An appeal for such seemingly mundane items as desks and office supplies for bureaucrats does not generate the publicity and compassion compared to necessities for survival. But the United Nations Development Program says if it is not able to place local civil servants back in their chairs in tsunami-ravaged regions, the recovery plans that will come out of this U.N.-sponsored disaster conference can not be realized.
The chief of the UNDP's Disaster Reduction Unit, Andrew Maskrey, told reporters at the conference in Kobe Friday that governance funding is most important in Indonesia's Aceh Province and Sri Lanka, both plagued by separatist rebellions.
"In Aceh Province and certainly in parts of Sri Lanka one of our main priorities is actually helping getting basic local government back on its feet again," said Mr. Maskrey. "Until you do that how can one possibly plan and manage a recovery process when you don't have local government structures in place?"
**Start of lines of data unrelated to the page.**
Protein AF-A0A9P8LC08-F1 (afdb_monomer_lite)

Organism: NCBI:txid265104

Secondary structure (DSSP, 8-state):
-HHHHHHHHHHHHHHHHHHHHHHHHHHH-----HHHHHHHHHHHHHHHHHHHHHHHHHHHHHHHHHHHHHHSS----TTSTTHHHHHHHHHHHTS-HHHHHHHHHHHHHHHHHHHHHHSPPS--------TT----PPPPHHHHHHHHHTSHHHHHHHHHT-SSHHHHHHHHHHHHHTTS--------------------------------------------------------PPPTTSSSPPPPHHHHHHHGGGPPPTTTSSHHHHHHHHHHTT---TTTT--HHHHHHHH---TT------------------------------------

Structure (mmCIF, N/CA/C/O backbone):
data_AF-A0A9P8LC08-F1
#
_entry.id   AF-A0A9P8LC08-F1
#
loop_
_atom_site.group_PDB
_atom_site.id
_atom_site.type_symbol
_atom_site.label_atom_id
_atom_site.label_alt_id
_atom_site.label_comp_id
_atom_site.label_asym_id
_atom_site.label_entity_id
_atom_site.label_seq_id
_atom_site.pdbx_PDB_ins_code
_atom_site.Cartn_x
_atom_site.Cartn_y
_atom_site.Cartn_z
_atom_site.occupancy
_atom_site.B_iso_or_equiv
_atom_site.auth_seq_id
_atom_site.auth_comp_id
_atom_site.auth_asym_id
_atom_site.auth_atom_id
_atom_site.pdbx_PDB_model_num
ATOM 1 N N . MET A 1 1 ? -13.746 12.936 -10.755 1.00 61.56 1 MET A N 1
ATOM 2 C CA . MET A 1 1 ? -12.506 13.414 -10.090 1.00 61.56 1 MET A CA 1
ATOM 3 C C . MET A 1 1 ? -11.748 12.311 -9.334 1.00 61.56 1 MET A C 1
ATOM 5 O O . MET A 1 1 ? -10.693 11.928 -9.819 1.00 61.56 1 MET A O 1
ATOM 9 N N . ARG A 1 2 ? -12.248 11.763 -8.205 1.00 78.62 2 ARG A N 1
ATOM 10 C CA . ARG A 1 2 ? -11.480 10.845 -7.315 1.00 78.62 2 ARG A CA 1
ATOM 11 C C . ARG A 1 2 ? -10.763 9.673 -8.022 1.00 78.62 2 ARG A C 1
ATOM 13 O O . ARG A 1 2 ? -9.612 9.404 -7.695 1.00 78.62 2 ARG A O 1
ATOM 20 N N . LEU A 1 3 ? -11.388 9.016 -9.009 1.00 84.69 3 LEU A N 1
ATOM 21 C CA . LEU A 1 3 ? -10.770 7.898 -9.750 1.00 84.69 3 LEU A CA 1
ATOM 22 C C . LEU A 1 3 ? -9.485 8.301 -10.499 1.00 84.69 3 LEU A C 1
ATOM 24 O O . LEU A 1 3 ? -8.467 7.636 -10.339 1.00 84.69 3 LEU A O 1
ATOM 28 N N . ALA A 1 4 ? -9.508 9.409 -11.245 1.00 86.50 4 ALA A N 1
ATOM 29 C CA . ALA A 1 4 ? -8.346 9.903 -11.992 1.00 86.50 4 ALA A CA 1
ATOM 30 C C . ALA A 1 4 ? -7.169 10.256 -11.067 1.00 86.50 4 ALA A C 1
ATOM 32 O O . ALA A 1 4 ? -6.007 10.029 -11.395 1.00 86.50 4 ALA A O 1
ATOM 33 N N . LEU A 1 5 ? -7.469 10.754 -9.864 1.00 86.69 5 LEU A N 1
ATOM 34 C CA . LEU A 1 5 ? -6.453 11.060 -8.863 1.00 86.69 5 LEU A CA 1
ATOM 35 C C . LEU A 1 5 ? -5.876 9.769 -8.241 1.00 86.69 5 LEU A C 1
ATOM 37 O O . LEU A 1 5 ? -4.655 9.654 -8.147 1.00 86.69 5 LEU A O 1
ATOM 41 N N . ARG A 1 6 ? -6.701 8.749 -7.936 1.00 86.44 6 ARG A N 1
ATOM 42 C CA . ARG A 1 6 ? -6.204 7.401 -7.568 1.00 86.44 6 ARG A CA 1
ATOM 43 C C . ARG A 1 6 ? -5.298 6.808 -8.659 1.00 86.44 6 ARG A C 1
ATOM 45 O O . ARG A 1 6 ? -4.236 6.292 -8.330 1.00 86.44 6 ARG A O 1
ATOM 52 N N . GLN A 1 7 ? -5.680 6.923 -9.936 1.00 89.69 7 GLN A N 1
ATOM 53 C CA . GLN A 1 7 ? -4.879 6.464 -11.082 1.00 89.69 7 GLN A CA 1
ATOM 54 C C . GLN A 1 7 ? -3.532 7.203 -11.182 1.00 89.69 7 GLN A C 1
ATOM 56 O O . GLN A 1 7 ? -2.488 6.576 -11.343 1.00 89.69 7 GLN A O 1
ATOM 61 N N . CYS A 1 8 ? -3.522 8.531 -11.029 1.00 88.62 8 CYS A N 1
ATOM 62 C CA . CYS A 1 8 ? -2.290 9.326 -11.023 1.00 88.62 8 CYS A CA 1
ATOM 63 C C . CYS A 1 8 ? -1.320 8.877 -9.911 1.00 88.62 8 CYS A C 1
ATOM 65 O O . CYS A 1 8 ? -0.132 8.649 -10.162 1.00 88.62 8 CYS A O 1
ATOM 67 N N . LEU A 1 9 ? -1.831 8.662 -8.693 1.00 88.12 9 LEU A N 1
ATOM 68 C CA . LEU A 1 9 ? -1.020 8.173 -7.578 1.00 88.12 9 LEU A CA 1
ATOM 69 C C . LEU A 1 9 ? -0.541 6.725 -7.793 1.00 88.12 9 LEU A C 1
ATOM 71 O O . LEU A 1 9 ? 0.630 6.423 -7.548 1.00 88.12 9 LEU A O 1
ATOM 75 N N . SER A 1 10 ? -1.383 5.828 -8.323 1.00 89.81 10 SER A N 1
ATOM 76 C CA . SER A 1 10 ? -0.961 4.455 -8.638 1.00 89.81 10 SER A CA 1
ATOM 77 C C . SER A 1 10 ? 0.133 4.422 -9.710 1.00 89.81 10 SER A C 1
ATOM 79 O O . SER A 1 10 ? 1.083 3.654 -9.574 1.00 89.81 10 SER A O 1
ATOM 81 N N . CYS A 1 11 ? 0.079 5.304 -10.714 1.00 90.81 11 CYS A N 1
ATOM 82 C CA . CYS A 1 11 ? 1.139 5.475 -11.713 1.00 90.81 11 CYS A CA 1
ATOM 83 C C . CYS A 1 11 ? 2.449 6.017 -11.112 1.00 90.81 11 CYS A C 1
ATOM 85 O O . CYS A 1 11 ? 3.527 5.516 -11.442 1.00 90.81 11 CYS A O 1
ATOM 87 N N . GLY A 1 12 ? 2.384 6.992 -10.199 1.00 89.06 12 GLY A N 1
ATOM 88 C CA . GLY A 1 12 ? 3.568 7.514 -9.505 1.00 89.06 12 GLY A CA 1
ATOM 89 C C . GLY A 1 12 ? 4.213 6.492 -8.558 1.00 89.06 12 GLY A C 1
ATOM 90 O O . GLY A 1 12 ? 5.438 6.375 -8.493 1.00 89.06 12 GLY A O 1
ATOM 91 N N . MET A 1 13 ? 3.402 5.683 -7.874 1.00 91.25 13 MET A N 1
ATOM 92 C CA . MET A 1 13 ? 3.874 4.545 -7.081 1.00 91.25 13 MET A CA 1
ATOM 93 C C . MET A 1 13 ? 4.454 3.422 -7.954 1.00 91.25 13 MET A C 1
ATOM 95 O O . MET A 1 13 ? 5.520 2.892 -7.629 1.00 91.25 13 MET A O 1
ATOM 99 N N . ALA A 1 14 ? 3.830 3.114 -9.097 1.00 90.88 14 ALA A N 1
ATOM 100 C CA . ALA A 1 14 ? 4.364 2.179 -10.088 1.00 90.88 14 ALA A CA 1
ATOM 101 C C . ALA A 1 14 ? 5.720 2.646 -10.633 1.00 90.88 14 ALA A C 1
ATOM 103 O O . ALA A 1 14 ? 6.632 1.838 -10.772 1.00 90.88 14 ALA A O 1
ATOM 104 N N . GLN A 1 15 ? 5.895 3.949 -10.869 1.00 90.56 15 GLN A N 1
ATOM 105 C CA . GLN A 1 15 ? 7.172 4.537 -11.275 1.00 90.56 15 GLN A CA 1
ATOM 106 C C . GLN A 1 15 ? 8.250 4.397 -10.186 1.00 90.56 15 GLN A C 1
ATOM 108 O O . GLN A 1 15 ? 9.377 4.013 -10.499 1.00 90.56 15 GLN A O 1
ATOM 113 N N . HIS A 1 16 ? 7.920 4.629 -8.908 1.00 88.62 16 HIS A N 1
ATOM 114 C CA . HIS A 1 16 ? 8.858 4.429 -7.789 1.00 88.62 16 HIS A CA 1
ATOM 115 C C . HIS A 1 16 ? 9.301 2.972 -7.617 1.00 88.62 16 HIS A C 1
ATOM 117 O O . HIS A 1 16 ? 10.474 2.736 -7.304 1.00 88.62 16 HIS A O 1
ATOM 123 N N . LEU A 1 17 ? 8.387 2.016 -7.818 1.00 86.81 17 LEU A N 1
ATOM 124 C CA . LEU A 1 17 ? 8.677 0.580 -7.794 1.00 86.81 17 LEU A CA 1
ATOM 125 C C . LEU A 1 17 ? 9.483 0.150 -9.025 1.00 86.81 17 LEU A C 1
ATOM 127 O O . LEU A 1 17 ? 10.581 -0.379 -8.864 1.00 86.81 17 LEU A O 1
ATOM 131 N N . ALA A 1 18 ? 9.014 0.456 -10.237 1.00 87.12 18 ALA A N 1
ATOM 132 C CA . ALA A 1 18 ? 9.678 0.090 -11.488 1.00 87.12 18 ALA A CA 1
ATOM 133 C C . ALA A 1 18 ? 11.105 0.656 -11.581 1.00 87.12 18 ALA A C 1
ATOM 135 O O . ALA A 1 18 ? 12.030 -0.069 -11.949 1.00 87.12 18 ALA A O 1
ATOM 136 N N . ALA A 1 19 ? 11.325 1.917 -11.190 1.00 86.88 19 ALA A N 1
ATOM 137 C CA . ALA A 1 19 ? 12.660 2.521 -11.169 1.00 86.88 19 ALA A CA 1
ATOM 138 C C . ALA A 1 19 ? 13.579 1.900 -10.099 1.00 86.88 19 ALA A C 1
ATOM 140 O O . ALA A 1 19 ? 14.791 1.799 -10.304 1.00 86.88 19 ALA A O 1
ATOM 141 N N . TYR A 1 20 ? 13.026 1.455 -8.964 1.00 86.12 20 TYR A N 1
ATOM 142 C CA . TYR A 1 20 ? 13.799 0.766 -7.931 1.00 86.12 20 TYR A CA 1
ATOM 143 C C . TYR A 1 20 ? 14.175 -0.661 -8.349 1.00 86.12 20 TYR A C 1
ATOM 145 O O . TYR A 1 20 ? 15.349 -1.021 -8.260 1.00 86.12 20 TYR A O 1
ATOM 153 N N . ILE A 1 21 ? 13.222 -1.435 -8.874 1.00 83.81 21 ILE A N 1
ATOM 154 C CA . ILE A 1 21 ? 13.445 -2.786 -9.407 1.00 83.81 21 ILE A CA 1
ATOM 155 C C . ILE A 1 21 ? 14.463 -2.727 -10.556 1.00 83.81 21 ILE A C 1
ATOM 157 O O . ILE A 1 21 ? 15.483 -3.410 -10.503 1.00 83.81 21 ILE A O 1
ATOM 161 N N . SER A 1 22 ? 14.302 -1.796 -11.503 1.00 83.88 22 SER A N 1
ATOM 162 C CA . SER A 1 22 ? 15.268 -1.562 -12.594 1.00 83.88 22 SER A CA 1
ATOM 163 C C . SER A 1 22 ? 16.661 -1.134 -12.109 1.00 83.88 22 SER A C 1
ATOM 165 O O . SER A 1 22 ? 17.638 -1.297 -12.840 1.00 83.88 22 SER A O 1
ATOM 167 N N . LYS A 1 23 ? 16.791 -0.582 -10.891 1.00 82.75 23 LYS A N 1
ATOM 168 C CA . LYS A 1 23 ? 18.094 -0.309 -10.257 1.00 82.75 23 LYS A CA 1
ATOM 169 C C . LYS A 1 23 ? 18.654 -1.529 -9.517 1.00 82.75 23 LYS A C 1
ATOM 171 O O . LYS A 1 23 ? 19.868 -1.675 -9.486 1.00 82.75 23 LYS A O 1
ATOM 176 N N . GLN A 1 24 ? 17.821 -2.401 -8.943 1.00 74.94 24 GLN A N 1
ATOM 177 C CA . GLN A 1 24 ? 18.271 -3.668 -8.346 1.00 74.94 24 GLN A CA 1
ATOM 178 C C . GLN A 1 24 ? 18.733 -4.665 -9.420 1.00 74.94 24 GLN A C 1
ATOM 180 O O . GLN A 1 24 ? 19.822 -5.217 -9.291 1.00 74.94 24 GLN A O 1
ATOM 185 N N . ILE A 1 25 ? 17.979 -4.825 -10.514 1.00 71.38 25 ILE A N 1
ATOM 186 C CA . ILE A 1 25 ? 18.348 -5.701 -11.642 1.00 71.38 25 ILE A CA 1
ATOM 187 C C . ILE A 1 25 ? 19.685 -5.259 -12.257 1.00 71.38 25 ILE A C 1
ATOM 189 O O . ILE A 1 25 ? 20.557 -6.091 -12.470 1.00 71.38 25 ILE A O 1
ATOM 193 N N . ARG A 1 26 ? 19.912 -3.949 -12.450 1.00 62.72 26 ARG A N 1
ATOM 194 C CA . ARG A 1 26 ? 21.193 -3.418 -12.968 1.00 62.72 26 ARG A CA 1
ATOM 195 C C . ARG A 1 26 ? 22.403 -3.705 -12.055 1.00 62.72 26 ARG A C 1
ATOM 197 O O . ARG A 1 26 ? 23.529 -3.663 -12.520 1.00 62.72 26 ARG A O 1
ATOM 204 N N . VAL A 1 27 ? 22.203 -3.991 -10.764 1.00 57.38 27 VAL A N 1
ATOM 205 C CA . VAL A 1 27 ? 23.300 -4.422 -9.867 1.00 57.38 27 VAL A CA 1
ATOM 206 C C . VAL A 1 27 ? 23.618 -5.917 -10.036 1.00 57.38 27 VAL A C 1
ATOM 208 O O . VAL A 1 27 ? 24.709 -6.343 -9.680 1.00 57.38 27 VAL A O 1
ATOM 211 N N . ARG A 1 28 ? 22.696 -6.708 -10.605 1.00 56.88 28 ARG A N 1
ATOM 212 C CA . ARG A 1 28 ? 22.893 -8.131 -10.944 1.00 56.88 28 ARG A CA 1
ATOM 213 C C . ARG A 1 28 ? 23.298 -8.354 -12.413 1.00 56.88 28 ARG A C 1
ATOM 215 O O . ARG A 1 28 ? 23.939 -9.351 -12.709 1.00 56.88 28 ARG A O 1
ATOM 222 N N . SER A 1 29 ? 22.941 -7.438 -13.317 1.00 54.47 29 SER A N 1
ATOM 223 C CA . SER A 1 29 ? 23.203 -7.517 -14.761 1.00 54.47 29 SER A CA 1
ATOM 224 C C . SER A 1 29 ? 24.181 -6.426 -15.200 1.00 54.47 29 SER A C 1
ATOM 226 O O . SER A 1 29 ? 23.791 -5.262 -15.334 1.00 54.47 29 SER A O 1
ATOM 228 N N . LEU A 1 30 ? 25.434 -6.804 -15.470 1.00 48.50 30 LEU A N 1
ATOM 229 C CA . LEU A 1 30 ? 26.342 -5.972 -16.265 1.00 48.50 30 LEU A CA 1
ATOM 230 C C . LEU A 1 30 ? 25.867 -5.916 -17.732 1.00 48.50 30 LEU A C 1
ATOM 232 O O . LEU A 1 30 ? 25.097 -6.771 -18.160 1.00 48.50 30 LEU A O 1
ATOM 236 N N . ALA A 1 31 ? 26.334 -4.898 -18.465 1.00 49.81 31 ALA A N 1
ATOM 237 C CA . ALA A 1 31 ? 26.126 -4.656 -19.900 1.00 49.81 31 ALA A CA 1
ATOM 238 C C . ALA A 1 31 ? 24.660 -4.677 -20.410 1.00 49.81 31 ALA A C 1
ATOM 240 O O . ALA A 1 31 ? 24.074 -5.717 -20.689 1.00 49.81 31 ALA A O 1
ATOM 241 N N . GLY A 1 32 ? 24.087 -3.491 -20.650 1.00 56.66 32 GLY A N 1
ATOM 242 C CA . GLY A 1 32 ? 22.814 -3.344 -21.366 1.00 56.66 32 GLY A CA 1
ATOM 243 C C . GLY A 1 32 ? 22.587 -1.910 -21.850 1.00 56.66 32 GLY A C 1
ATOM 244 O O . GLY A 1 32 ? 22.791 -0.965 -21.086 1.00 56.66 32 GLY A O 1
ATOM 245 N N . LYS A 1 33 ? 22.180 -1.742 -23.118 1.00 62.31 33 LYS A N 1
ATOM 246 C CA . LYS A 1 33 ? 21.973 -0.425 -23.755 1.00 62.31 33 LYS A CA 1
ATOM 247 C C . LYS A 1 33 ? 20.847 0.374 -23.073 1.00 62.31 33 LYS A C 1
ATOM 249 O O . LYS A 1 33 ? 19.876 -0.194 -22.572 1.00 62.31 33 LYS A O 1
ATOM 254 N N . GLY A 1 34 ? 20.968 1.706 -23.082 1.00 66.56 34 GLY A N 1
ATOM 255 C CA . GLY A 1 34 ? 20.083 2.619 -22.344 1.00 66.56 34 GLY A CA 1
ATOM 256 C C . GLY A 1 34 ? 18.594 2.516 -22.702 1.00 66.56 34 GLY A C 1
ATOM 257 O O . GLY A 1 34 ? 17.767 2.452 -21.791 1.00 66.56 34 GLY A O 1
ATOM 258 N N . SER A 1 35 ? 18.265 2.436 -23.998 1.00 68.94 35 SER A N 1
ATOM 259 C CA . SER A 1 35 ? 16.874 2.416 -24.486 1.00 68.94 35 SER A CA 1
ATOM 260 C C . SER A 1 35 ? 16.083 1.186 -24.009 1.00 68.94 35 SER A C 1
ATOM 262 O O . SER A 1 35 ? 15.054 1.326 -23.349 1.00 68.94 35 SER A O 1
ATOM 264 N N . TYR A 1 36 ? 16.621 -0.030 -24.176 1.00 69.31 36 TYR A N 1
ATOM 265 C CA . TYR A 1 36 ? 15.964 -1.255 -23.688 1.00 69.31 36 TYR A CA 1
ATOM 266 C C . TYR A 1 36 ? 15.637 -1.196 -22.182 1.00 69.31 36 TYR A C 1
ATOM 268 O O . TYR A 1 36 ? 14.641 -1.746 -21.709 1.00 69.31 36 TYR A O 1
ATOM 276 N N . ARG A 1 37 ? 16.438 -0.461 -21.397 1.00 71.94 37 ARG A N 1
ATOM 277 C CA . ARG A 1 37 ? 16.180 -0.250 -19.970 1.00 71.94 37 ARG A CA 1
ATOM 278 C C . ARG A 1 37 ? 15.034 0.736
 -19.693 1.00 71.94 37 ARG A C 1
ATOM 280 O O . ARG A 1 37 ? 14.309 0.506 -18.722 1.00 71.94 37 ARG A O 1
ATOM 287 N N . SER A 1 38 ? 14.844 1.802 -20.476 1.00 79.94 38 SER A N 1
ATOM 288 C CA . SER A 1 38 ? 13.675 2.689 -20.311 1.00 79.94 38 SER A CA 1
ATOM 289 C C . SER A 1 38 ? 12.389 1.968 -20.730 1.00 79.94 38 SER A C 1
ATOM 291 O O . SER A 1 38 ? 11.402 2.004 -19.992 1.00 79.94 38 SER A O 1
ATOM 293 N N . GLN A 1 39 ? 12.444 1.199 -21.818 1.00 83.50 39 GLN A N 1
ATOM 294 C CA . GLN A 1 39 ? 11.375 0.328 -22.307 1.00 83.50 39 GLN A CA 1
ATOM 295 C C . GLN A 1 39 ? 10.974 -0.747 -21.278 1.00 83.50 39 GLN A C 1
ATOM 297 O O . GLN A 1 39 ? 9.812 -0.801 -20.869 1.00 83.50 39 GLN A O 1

Mr. Maskrey says working in regions of conflict is a double-edged sword. Being insensitive to opposing armed parties can exacerbate conflict. However, he says, experience, such as in Colombia, where flooded rivers spill across divided regions, has shown disaster relief and subsequent prevention work can reduce animosities.
"We've been able to use the issue of disaster risk management as a way of bringing people together on what seems to them to be a neutral, apolitical subject," added Mr. Maskrey. "This has really helped in a number of regions in that country [Colombia] to, in a sense, rebuild dialogue, confidence and reconciliation between opposing communities."
The scale of the destruction in the 12 countries hit by last month's earthquake and tsunami was enormous. Development officials here say, for the future, it is vital to make and enforce laws limiting habitation in quake fault zones and the seaside. But they acknowledge that, around the world, those who suffer the worst are usually the poorest who are living ad hoc and outside the scope of most government regulation.